Re: ZRTP comments part 4: security (everything but SAS)

[EKR <ekr@xxxxxxxxxxxxxxxxxxxx>]

Alan Johnston <alan@xxxxxxxxxxxxxx> wrote:
> EKR wrote:
> > 1.1. False Forgetting/Impersonation [Pointed out by Dave McGrew]
> > When Alice calls Bob, even if she has called him before, there are two
> > cases in which ZRTP does not provide continuity of authentication.
> >
> >   1. Bob (or Alice) is using a different handset.
> >   2. Bob's handset (or Alice's) has lost some of its dynamic
> >      state and no longer has the right secrets cached.
> >      For instance, there may have been a disk crash followed by
> >      a restore from backup, rolling back your state.
> >      Also, as noted in S 3.2, this may simply be normal cache expiry.
> >
> > In practice, it's thus fairly normal for Alice to call Bob and be told
> > that there's no cached state and have to do a new SAS exchange (and
> > note that you must or you won't have any MITM defense at all.)
> >
> 
> This does not follow.  If Bob's handset normally crashes and looses
> all state, then Bob will be in the market for a new phone - users will
> not permit PC-like experiences in their communication devices.

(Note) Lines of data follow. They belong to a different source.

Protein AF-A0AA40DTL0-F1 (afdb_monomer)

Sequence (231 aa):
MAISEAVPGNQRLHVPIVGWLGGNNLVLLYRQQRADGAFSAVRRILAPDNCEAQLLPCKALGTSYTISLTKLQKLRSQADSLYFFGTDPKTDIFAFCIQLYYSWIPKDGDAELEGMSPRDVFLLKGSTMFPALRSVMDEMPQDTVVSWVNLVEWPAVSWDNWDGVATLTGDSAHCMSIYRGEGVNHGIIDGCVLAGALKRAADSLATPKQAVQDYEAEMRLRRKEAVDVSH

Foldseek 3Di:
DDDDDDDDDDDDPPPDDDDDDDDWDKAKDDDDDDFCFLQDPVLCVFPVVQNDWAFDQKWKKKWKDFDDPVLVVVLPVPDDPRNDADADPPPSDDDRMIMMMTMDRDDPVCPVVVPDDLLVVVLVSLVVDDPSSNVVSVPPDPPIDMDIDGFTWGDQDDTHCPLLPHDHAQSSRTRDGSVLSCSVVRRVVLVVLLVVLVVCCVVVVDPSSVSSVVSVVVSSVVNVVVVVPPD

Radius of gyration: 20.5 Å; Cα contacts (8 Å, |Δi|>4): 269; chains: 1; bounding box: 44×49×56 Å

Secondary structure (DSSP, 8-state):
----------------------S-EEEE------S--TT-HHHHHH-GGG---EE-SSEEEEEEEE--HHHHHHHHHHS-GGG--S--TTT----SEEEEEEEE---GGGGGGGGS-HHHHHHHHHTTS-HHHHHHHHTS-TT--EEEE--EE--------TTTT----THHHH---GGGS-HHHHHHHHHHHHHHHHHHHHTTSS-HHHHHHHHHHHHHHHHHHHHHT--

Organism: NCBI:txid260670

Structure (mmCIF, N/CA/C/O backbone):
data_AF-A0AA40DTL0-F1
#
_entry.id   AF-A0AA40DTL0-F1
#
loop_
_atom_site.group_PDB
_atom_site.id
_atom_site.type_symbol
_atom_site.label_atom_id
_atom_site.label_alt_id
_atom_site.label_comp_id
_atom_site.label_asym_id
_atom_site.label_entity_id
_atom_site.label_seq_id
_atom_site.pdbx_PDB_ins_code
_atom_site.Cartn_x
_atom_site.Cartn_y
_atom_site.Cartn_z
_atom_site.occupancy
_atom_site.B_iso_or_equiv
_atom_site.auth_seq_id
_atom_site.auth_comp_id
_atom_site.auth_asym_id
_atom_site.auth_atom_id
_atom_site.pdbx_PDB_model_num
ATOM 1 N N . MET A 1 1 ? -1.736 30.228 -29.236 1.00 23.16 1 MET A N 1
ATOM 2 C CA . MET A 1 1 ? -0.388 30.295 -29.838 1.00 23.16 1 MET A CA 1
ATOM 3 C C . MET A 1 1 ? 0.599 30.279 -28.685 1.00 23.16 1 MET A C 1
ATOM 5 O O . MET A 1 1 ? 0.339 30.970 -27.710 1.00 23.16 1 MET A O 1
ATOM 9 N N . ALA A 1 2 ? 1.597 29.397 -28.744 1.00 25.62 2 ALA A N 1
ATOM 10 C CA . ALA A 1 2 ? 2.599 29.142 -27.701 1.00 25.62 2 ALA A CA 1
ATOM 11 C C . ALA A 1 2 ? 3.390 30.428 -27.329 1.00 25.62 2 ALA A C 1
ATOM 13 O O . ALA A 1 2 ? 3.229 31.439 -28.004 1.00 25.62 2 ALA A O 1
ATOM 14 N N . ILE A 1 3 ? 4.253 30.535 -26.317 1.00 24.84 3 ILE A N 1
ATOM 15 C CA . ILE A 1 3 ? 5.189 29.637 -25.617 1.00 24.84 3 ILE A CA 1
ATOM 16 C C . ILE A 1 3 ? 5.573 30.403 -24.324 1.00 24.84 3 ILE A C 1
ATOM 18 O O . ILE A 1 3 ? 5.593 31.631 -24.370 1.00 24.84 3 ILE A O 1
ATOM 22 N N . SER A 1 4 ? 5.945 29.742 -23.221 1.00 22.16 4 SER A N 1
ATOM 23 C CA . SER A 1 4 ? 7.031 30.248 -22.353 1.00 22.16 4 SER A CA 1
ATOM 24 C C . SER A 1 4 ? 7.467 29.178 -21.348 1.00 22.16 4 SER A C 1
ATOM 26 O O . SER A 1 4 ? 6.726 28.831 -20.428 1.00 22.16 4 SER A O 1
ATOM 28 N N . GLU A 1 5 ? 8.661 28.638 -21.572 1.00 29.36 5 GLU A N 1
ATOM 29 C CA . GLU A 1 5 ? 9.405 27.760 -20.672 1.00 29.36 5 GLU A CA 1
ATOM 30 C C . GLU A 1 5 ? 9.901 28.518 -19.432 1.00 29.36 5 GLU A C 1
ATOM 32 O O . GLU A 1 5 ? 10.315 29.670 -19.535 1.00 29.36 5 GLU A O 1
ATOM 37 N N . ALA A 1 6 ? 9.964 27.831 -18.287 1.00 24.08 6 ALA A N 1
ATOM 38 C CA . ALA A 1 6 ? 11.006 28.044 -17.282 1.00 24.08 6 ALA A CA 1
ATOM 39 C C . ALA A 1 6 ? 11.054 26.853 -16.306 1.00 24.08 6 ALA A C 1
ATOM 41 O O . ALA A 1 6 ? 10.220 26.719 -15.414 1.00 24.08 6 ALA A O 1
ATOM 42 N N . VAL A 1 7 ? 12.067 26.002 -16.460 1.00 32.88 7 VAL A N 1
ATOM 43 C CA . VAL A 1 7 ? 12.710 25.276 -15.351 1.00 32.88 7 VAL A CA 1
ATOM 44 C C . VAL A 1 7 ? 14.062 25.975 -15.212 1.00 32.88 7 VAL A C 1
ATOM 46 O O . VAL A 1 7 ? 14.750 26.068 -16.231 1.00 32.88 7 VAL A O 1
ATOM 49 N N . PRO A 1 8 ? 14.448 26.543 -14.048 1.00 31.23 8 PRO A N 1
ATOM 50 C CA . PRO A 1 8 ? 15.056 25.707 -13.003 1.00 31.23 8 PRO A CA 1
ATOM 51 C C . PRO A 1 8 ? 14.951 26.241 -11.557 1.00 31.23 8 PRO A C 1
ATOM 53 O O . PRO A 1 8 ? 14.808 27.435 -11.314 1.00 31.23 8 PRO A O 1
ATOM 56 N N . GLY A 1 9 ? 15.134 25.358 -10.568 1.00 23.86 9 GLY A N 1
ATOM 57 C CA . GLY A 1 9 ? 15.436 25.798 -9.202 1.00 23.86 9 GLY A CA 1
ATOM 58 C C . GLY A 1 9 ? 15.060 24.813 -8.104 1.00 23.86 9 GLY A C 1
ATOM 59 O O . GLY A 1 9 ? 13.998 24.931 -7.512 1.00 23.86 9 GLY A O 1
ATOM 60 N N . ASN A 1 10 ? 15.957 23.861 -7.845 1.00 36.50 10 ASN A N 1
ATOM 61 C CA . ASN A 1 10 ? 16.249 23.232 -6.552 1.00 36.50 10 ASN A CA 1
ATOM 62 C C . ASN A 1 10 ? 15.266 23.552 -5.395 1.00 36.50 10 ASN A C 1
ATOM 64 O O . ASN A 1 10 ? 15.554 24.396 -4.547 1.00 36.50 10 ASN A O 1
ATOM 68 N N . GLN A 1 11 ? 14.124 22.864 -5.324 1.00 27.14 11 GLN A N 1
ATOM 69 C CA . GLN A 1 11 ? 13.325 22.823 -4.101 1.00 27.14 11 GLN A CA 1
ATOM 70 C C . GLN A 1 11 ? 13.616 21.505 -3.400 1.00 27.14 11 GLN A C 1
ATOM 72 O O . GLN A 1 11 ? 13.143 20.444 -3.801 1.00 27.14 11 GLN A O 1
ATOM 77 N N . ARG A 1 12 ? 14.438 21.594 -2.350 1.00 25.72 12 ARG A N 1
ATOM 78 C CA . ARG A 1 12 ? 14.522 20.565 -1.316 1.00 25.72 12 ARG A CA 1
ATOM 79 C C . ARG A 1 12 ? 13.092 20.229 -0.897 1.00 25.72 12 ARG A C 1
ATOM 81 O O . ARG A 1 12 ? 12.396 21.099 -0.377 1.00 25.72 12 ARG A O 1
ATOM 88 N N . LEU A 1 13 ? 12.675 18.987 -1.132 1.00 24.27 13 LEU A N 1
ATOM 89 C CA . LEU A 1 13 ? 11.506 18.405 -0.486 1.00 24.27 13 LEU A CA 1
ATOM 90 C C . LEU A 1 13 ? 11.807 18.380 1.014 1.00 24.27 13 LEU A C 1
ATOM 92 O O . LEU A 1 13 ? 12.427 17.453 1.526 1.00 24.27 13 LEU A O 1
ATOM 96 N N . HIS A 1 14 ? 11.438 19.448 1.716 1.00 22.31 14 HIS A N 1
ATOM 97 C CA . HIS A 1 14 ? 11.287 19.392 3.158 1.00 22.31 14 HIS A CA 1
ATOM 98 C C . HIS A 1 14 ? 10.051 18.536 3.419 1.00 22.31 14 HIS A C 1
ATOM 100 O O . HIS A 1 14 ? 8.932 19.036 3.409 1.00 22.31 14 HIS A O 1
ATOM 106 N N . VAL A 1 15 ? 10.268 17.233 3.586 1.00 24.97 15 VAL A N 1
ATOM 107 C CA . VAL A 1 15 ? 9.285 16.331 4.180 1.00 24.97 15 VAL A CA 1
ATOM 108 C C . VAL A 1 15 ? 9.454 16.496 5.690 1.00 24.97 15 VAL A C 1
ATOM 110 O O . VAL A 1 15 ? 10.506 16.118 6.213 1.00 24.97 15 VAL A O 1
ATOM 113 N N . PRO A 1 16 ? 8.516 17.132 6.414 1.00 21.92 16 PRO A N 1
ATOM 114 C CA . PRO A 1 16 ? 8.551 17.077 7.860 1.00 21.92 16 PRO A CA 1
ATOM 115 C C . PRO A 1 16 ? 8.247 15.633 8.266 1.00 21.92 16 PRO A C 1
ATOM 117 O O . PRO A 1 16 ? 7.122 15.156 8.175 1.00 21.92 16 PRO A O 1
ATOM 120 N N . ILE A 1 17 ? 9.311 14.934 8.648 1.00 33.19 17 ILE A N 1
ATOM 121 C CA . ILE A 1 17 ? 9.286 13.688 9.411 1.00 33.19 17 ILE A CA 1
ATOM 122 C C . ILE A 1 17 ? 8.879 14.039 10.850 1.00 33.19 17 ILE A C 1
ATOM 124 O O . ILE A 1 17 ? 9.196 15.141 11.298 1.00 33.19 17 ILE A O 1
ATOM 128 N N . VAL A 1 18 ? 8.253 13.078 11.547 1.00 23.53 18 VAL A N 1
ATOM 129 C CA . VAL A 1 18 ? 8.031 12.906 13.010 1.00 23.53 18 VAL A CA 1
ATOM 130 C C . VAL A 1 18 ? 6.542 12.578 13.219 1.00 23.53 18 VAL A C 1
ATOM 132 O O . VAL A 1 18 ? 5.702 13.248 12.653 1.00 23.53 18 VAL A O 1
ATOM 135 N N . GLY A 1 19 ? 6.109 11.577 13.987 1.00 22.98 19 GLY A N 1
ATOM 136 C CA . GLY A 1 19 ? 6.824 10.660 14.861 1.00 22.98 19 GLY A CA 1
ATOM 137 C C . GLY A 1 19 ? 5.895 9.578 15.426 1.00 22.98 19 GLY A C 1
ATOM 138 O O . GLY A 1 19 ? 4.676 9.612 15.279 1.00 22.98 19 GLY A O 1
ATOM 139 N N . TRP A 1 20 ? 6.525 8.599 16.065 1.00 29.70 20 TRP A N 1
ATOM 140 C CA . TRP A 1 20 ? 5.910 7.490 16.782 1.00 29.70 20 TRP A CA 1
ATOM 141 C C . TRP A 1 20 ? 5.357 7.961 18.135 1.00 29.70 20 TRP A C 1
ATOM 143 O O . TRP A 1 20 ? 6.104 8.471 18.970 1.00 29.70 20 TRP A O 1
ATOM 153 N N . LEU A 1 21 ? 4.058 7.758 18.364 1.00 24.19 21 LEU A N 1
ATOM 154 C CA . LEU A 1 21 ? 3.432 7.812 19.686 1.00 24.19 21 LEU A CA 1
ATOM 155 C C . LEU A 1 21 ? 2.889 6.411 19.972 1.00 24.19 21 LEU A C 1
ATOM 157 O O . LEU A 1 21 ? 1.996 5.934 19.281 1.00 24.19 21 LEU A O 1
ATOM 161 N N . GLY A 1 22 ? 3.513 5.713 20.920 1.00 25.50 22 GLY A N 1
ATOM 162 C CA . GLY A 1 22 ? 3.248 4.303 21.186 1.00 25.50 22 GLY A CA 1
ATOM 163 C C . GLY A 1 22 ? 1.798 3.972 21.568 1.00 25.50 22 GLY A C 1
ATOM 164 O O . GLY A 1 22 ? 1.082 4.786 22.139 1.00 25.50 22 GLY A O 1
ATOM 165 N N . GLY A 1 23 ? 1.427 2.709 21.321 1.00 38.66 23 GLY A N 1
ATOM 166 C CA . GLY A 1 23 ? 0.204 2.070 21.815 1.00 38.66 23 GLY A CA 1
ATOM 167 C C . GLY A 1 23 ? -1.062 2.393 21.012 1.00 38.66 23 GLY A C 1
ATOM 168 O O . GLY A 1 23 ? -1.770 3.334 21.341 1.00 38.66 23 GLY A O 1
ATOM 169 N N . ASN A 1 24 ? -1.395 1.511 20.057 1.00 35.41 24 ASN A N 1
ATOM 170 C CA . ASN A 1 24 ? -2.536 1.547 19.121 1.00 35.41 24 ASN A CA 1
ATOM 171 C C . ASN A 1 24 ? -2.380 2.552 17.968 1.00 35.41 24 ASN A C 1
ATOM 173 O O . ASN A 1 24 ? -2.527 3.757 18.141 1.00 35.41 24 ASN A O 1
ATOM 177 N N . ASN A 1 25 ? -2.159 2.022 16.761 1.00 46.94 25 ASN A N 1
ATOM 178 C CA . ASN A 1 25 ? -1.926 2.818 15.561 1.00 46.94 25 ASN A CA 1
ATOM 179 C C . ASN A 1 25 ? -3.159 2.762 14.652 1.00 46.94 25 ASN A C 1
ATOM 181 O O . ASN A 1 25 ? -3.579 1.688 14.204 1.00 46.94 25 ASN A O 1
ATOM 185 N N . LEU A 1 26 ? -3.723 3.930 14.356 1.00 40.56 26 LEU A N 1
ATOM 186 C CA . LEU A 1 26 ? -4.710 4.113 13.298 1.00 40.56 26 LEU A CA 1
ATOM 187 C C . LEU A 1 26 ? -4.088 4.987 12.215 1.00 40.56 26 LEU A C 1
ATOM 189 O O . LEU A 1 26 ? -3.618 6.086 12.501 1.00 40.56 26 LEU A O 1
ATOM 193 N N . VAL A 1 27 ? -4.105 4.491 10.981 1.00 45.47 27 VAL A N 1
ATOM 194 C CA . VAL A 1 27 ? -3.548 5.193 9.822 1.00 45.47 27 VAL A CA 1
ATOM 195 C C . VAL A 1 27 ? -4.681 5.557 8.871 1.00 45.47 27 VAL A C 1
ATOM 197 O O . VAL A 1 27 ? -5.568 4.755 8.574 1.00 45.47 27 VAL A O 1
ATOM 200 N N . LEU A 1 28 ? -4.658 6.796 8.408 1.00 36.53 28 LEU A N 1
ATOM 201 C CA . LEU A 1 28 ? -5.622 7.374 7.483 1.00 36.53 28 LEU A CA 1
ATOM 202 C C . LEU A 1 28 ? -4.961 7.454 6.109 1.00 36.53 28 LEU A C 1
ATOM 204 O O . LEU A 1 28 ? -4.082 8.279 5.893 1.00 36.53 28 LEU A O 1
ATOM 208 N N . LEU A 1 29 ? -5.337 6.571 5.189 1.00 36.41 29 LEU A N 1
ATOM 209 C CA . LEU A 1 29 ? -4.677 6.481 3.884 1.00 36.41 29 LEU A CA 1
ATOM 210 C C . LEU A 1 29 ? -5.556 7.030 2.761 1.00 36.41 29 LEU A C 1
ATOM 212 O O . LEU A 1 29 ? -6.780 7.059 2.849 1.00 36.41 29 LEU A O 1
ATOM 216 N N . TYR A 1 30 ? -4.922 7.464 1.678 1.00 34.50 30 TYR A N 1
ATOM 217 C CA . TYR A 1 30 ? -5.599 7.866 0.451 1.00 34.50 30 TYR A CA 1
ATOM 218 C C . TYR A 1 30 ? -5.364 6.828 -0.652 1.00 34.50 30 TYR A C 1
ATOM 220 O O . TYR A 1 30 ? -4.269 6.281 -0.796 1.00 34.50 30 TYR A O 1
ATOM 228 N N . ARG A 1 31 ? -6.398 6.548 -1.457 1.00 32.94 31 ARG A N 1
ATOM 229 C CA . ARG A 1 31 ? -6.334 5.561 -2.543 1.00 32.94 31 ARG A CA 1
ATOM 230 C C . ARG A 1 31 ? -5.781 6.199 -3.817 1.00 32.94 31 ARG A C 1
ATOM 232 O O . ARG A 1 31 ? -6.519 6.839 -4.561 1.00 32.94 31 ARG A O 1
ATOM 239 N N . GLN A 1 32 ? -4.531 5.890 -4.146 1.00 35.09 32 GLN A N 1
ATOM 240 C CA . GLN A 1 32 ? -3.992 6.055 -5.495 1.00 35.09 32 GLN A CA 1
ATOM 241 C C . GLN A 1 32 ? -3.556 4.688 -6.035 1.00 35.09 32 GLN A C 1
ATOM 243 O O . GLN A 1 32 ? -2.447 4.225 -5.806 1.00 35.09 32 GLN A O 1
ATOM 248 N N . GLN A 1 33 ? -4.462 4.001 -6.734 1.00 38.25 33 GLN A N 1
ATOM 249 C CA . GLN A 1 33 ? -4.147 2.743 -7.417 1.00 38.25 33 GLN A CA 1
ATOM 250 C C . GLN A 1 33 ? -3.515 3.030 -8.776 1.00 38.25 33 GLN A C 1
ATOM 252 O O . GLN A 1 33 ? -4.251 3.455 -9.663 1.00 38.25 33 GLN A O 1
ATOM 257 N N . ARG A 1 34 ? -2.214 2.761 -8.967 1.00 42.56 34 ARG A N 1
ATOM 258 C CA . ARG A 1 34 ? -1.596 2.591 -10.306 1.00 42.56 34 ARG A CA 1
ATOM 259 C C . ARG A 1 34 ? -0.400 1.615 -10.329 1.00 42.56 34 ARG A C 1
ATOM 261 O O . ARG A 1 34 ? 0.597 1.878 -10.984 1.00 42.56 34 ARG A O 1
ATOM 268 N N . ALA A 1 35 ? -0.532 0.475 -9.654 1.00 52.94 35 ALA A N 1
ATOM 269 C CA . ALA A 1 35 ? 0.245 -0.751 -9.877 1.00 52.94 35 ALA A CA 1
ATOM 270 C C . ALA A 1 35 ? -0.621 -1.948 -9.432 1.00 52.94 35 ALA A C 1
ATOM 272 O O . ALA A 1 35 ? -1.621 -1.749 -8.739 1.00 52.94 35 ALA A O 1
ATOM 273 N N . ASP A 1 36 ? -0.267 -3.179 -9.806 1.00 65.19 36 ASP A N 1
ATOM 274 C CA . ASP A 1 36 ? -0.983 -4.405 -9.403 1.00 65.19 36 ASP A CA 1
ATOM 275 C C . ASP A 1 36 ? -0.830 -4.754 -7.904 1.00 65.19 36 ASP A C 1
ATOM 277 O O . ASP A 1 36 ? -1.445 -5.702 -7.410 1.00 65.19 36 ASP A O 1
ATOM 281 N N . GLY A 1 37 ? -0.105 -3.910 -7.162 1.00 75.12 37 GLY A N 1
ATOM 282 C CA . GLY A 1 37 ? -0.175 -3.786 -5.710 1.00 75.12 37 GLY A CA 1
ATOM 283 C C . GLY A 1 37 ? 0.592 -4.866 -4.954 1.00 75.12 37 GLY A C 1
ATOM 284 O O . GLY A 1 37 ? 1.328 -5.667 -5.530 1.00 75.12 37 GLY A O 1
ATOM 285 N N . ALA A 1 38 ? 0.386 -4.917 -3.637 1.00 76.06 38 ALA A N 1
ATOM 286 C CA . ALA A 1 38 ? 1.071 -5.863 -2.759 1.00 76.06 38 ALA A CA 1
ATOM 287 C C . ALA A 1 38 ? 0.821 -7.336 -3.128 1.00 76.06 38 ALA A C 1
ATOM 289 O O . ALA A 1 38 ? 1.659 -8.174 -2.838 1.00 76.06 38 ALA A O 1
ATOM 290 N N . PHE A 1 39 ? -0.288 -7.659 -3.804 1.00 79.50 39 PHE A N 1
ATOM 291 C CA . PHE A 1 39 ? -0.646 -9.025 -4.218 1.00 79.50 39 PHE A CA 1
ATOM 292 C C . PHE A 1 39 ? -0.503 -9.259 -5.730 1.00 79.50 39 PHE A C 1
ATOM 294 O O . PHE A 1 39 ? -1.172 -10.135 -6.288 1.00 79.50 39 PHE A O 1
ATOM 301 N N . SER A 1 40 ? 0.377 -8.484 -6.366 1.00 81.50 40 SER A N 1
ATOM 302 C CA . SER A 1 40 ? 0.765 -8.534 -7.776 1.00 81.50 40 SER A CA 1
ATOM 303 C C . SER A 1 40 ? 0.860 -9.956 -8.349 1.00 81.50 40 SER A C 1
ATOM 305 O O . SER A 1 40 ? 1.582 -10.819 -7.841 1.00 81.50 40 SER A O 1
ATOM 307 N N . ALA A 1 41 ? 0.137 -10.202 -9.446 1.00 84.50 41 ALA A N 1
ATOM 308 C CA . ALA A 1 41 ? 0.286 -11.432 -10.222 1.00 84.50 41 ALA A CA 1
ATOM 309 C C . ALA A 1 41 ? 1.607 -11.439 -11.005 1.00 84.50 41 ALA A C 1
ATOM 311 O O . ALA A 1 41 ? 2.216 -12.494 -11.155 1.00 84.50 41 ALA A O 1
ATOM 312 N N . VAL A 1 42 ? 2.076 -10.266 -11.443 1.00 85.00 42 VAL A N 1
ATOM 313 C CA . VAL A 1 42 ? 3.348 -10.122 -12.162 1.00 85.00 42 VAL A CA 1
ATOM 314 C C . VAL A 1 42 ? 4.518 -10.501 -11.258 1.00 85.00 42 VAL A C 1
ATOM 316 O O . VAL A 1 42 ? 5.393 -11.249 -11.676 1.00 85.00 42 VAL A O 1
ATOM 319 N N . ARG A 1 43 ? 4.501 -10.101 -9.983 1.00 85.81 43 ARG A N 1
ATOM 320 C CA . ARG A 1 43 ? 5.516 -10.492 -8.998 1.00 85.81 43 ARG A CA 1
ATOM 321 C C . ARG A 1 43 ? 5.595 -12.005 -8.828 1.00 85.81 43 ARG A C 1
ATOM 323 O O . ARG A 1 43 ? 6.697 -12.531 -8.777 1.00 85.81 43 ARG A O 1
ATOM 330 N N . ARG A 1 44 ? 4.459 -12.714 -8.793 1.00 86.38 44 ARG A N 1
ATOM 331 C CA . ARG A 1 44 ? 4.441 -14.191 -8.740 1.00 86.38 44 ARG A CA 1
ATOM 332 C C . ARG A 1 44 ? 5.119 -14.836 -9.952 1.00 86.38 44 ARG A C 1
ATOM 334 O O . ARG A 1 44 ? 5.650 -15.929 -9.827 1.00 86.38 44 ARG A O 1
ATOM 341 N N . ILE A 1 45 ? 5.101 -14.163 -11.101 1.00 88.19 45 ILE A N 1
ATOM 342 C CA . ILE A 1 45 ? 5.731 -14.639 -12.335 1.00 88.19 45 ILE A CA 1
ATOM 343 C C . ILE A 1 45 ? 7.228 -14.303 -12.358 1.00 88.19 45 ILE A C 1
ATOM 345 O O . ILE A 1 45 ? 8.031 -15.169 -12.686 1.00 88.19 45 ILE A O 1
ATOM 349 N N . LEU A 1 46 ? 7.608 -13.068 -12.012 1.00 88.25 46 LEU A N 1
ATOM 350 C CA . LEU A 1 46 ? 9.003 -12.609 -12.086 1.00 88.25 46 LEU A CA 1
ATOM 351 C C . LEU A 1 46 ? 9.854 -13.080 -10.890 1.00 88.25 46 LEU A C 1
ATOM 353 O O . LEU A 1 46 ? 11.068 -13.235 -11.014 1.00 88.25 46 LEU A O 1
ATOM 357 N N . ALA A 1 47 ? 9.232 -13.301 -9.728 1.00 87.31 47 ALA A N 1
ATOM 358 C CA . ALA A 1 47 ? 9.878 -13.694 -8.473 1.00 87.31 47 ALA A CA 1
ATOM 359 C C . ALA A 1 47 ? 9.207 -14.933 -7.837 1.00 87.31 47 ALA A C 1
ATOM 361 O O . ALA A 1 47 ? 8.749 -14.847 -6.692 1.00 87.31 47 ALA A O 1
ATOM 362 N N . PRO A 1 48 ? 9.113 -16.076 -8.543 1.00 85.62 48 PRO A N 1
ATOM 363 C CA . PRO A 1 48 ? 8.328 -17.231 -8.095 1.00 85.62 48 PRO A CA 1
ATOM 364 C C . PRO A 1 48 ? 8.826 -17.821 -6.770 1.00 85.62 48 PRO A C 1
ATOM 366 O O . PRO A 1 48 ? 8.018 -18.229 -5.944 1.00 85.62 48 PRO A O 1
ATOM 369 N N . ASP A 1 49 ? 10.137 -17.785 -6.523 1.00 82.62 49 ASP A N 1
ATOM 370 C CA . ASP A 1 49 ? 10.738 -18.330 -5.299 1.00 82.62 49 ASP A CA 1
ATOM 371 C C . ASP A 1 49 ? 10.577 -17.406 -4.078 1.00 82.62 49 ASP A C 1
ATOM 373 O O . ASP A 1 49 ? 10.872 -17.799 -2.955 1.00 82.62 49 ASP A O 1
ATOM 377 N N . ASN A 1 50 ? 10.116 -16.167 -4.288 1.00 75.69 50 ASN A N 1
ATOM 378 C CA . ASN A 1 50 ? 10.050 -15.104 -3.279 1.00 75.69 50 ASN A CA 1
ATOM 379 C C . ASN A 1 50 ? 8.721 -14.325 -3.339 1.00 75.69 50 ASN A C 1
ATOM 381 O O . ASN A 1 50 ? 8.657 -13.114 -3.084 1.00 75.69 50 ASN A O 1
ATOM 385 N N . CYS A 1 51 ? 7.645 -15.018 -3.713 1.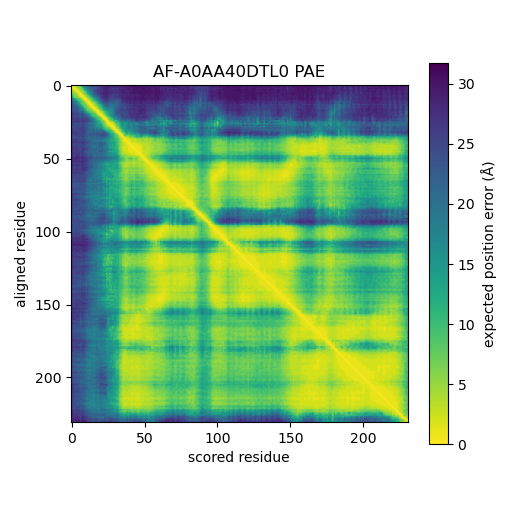00 69.00 51 CYS A N 1
ATOM 386 C CA . CYS A 1 51 ? 6.329 -14.428 -3.923 1.00 69.00 51 CYS A CA 1
ATOM 387 C C . CYS A 1 51 ? 5.401 -14.497 -2.702 1.00 69.00 51 CYS A C 1
ATOM 389 O O . CYS A 1 51 ? 4.200 -14.269 -2.851 1.00 69.00 51 CYS A O 1
ATOM 391 N N . GLU A 1 52 ? 5.919 -14.818 -1.515 1.00 75.25 52 GLU A N 1
ATOM 392 C CA . GLU A 1 52 ? 5.159 -14.785 -0.262 1.00 75.25 52 GLU A CA 1
ATOM 393 C C . GLU A 1 52 ? 5.447 -13.501 0.516 1.00 75.25 52 GLU A C 1
ATOM 395 O O . GLU A 1 52 ? 6.589 -13.206 0.877 1.00 75.25 52 GLU A O 1
ATOM 400 N N . ALA A 1 53 ? 4.403 -12.700 0.730 1.00 77.38 53 ALA A N 1
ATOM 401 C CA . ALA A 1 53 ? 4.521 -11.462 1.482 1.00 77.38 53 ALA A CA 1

Well, I assumed that we were also making a system that would work for
softphones, which do crash. And I've certainly had my Treo crash
and lose all its data...
 

> Secondly, different handsets will have different ZIDs, so if Alice
> calls Bob regularly (as this example implies), she will have a cache
> with each handset (ZID).

Agreed.


> > This is unpleasant, but can't be considered a security vulnerability in the
> > sense that you shouldn't have flashing red lights and alarms going off
> > on your phone.
> >
> > This facilitates the attacks described in S 4.1 because it makes
> > people used to doing SASes under conditions they don't understand and
> > so if you do have a workable active SAS attack you can mount it at
> > any time, not just at the first exchange. This attack can be mitigated
> > to some extent by making the key continuity information more stable,
> > as with SSH or DTLS-SRTP, but this would require major changes to
> > ZRTP.
> >
> 
> I don't follow this either.  What is the danger of users checking the
> SAS - it will detect a MitM.

The problem here is that key continuity mechanisms work best when
the key changing is a truly exceptional event. When it's not
exceptional, then users experience the first time mating ritual
(in this case the SAS) a lot, which tends to weaken both 
mechanisms, and since the SAS (even in the best case) depends
intensely on user vigilance, this isa real problem. Moreover,
as I noted earlier, there are cases where SAS will not detect
a MITM.


> > 4.1. Pre-ZRTP Binding
> > The first mode utilizes secrets from the initial offer/answer as
> > additional secret input to the ZRTP computation (sigs, srtps). These
> > techniques don't really work that well.  sigs always comes from
> > material that's in the clear in the SIP dialog, so an attacker who
> > observed a SIP dialog in progress could attack this binding.
> >
> 
> sigs can only be derived from Secure SIP dialog identifiers, so it is
> not in the clear, although visible to trusted proxies. 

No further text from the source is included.